Genocide is a specific crime under international law, and its proof requires high levels of intent to commit genocide.
Biden’s early indictment of Russia, which Zelensky welcomed, came before human rights organizations have often led US administrations to declare that a regime had committed genocide.
Human Rights Watch, for example, has yet to find evidence of Russia’s genocidal campaign, according to Tara Sepehri Farr, acting deputy director of Human Rights Watch’s Washington office.
“Our research does not match the definition yet,” Sepehri Far said. “That doesn’t mean it won’t happen.”
Biden throughout the decades of his career has been at times quicker than others in the US government to speak out about the genocide.
As an American senator—his words were heavy, but not as heavy as those of the commander in chief—he was often way ahead of his colleagues. In June 1994 when the Clinton administration avoided saying the mass killing in Rwanda was genocide, Biden, then the senator, joined members of the Senate Foreign Relations Committee in insisting that it do.
“Reliable reports – indeed, not contradictory – prove that this is, in fact, a planned campaign of genocide,” the senators wrote in a joint letter.
At about the same time, Biden was among the most powerful voices in American politics who urged strong international intervention in the war in Bosnia. In June 1994, Biden joined Republican Senator Bob Dole on a visit to Sarajevo, which was under siege. The following year, Biden co-sponsored Dole’s landmark legislation to lift the US arms embargo on Bosnia and Herzegovina. A decade later, Biden was one of eight co-sponsors of legislation to commemorate the Srebrenica massacre as genocide.

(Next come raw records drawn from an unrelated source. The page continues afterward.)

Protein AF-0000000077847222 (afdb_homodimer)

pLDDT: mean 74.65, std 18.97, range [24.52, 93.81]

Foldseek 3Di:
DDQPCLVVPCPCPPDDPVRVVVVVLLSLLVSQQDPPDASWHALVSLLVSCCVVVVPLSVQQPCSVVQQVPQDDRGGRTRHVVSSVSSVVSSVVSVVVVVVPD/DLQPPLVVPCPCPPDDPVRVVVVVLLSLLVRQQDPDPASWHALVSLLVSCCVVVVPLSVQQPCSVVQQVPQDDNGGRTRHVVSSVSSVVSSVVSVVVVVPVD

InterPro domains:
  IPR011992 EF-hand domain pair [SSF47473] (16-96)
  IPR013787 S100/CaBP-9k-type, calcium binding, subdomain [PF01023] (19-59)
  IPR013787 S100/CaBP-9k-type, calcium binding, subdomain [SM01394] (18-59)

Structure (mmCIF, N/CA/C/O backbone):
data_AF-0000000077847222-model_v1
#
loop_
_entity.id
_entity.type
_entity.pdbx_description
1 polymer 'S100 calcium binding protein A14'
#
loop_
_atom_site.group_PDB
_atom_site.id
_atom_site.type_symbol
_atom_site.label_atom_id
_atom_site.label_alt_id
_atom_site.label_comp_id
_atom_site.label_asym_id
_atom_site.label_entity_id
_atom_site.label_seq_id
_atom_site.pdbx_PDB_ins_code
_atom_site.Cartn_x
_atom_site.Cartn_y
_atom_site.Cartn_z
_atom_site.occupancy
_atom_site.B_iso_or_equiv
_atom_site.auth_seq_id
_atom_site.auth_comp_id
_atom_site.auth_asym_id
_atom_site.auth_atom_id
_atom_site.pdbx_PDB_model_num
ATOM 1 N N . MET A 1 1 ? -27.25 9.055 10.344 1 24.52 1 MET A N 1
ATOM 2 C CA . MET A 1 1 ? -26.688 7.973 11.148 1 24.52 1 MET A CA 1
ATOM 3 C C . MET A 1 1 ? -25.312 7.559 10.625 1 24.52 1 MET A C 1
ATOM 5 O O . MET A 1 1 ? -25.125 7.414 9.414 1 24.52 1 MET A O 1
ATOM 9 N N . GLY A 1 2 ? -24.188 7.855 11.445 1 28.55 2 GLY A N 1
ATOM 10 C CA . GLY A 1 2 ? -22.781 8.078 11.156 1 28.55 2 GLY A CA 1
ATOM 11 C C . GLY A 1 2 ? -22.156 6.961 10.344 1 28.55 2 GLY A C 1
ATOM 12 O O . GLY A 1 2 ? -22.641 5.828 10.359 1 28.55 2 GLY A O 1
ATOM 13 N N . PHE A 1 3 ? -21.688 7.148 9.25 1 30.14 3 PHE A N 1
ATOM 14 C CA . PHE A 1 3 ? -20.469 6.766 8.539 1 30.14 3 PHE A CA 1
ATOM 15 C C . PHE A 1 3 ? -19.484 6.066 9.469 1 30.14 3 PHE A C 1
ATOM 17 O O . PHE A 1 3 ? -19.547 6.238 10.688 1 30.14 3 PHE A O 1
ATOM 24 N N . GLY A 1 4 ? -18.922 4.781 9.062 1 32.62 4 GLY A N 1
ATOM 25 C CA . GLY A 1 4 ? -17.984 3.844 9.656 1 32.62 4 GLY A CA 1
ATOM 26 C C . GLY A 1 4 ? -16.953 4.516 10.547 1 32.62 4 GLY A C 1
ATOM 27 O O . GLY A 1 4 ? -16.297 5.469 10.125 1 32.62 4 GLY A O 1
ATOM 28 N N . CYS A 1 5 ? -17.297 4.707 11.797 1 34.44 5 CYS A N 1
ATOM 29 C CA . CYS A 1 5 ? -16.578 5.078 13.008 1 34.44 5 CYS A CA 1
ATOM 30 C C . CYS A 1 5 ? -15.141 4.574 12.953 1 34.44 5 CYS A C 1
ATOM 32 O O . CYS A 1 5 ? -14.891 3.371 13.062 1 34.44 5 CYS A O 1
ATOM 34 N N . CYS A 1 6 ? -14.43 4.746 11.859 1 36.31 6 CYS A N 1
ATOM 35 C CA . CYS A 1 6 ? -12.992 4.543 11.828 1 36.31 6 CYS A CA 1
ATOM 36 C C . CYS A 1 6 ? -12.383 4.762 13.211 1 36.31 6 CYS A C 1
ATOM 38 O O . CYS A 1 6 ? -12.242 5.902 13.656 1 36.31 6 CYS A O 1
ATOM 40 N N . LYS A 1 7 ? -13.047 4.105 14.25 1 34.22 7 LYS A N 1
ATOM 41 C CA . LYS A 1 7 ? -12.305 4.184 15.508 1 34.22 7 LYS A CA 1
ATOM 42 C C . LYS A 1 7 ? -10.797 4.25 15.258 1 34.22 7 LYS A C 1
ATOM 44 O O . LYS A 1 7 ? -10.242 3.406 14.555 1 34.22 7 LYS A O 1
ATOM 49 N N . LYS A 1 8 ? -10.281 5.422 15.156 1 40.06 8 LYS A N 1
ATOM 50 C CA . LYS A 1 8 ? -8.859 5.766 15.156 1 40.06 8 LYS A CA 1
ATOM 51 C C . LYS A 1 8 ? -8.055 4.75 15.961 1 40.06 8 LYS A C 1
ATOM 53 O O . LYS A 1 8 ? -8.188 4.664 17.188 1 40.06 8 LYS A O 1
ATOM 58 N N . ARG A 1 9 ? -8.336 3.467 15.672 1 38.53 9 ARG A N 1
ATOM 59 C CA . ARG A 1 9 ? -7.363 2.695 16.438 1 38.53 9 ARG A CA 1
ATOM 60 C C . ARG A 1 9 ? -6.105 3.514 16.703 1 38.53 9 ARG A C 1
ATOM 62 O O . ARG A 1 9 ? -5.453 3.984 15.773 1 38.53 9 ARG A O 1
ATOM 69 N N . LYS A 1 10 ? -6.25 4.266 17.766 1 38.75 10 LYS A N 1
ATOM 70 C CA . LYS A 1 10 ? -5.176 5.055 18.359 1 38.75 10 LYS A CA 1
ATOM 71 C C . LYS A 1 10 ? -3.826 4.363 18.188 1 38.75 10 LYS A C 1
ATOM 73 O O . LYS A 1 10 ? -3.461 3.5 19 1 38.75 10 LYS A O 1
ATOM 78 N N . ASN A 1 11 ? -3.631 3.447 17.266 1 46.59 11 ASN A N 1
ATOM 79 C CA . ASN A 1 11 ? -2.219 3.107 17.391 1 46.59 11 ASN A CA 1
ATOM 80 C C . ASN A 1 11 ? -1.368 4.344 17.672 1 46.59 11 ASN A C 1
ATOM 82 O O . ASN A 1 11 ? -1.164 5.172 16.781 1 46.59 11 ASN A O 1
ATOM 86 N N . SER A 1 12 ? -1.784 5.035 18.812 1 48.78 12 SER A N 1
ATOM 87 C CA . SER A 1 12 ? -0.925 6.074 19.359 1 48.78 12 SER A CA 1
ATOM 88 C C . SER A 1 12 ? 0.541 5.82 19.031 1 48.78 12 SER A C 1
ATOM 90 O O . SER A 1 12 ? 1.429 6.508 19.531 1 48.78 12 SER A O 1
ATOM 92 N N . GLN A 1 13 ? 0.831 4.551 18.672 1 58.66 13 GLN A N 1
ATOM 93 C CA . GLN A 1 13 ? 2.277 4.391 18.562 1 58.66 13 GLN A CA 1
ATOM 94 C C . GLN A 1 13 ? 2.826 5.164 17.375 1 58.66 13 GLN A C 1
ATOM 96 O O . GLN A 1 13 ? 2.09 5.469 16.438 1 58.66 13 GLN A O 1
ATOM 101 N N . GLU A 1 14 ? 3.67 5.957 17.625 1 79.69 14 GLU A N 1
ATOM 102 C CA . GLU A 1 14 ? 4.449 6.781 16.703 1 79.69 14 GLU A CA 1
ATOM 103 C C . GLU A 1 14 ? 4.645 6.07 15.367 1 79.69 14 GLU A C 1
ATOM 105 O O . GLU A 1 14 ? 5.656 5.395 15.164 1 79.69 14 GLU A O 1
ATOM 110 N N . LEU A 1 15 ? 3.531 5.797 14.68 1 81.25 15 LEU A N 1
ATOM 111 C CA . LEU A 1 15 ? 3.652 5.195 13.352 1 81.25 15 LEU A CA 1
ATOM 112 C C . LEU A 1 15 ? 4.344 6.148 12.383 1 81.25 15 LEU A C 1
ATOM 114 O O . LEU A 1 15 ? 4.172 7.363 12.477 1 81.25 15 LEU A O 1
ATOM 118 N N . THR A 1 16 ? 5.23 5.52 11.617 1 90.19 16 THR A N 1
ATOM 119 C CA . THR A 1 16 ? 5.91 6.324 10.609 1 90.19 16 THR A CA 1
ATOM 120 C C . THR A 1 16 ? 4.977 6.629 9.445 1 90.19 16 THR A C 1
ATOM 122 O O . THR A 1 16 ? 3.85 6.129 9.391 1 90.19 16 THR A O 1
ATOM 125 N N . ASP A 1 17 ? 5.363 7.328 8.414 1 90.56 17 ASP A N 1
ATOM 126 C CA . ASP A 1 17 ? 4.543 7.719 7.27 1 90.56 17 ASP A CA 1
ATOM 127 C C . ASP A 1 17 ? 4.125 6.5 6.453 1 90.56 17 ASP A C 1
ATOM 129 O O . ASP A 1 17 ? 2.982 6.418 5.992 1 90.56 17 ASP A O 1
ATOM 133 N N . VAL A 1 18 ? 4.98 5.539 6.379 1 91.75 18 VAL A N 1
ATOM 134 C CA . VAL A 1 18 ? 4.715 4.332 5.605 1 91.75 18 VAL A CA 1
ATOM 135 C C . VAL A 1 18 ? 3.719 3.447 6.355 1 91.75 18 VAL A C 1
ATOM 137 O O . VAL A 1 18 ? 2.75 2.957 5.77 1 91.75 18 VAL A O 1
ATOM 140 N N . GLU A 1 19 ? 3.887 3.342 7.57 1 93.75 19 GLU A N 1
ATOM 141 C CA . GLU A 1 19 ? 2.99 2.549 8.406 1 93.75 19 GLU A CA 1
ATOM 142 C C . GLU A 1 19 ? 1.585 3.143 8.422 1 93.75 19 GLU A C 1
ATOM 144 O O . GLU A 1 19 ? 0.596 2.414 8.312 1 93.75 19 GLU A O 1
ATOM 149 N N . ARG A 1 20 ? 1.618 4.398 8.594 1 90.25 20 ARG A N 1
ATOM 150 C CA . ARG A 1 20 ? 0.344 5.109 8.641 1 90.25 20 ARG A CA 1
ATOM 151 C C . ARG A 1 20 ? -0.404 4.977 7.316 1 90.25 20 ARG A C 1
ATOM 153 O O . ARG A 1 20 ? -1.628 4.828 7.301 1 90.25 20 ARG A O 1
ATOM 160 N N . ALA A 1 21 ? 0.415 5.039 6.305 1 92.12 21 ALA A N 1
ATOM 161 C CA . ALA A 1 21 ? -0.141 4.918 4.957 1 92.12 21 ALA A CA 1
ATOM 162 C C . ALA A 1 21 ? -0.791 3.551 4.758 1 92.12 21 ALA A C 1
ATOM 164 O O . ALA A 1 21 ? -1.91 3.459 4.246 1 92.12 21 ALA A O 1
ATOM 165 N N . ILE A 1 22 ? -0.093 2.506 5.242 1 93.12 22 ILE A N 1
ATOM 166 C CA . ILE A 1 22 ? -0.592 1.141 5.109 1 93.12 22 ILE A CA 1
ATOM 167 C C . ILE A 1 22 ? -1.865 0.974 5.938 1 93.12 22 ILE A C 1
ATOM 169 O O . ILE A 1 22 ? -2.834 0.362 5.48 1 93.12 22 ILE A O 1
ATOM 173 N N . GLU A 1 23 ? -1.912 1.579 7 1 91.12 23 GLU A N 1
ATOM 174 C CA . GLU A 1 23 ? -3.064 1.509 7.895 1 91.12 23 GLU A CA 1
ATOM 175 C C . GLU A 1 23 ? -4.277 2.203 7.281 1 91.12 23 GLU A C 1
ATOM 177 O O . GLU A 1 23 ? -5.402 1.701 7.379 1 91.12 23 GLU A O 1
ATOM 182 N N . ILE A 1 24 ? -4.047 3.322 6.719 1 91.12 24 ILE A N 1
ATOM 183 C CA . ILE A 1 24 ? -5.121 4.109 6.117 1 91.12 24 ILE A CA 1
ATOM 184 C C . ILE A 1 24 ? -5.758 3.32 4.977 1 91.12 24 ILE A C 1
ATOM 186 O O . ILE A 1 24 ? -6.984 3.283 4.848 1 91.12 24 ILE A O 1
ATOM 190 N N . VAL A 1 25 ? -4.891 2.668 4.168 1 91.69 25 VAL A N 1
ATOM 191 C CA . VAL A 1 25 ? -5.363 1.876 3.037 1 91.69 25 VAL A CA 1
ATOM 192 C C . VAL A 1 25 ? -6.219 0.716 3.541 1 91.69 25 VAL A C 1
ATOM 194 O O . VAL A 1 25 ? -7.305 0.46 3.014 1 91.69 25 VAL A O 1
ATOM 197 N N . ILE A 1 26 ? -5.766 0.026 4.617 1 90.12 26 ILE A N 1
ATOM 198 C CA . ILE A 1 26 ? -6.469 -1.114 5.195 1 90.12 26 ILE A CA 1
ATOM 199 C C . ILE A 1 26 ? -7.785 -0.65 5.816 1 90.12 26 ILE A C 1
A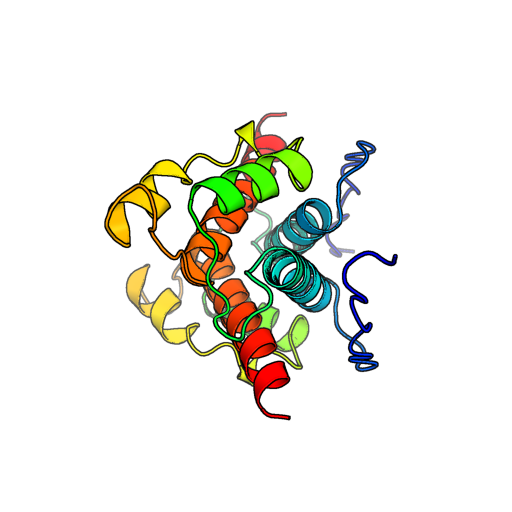TOM 201 O O . ILE A 1 26 ? -8.812 -1.319 5.68 1 90.12 26 ILE A O 1
ATOM 205 N N . ASN A 1 27 ? -7.699 0.481 6.477 1 86.69 27 ASN A N 1
ATOM 206 C CA . ASN A 1 27 ? -8.883 1.048 7.113 1 86.69 27 ASN A CA 1
ATOM 207 C C . ASN A 1 27 ? -9.969 1.375 6.09 1 86.69 27 ASN A C 1
ATOM 209 O O . ASN A 1 27 ? -11.156 1.203 6.363 1 86.69 27 ASN A O 1
ATOM 213 N N . ASN A 1 28 ? -9.453 1.855 4.98 1 85.56 28 ASN A N 1
ATOM 214 C CA . ASN A 1 28 ? -10.391 2.166 3.906 1 85.56 28 ASN A CA 1
ATOM 215 C C . ASN A 1 28 ? -11.086 0.91 3.383 1 85.56 28 ASN A C 1
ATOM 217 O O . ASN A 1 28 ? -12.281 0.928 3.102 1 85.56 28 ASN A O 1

Last year, Biden became the first president to officially recognize the mass massacre of Armenians during World War I as a genocide — more than a century after it occurred. This historic move fulfilled a long-awaited wish of the Armenian diaspora, but it angered NATO ally Turkey, whose President Recep Tayyip Erdogan has pleaded with Biden to take it back.
As president, Biden’s words carry more weight, and moving forward with a formal legal process could skew the ultimate goal of holding regimes like Russia to account, Sepehri Farr said.
“It is very important for the United States to lead in establishing the credible truth,” she said. “You don’t want to use the word without being able to fully support and spread it, or else there is a risk of not taking it seriously.”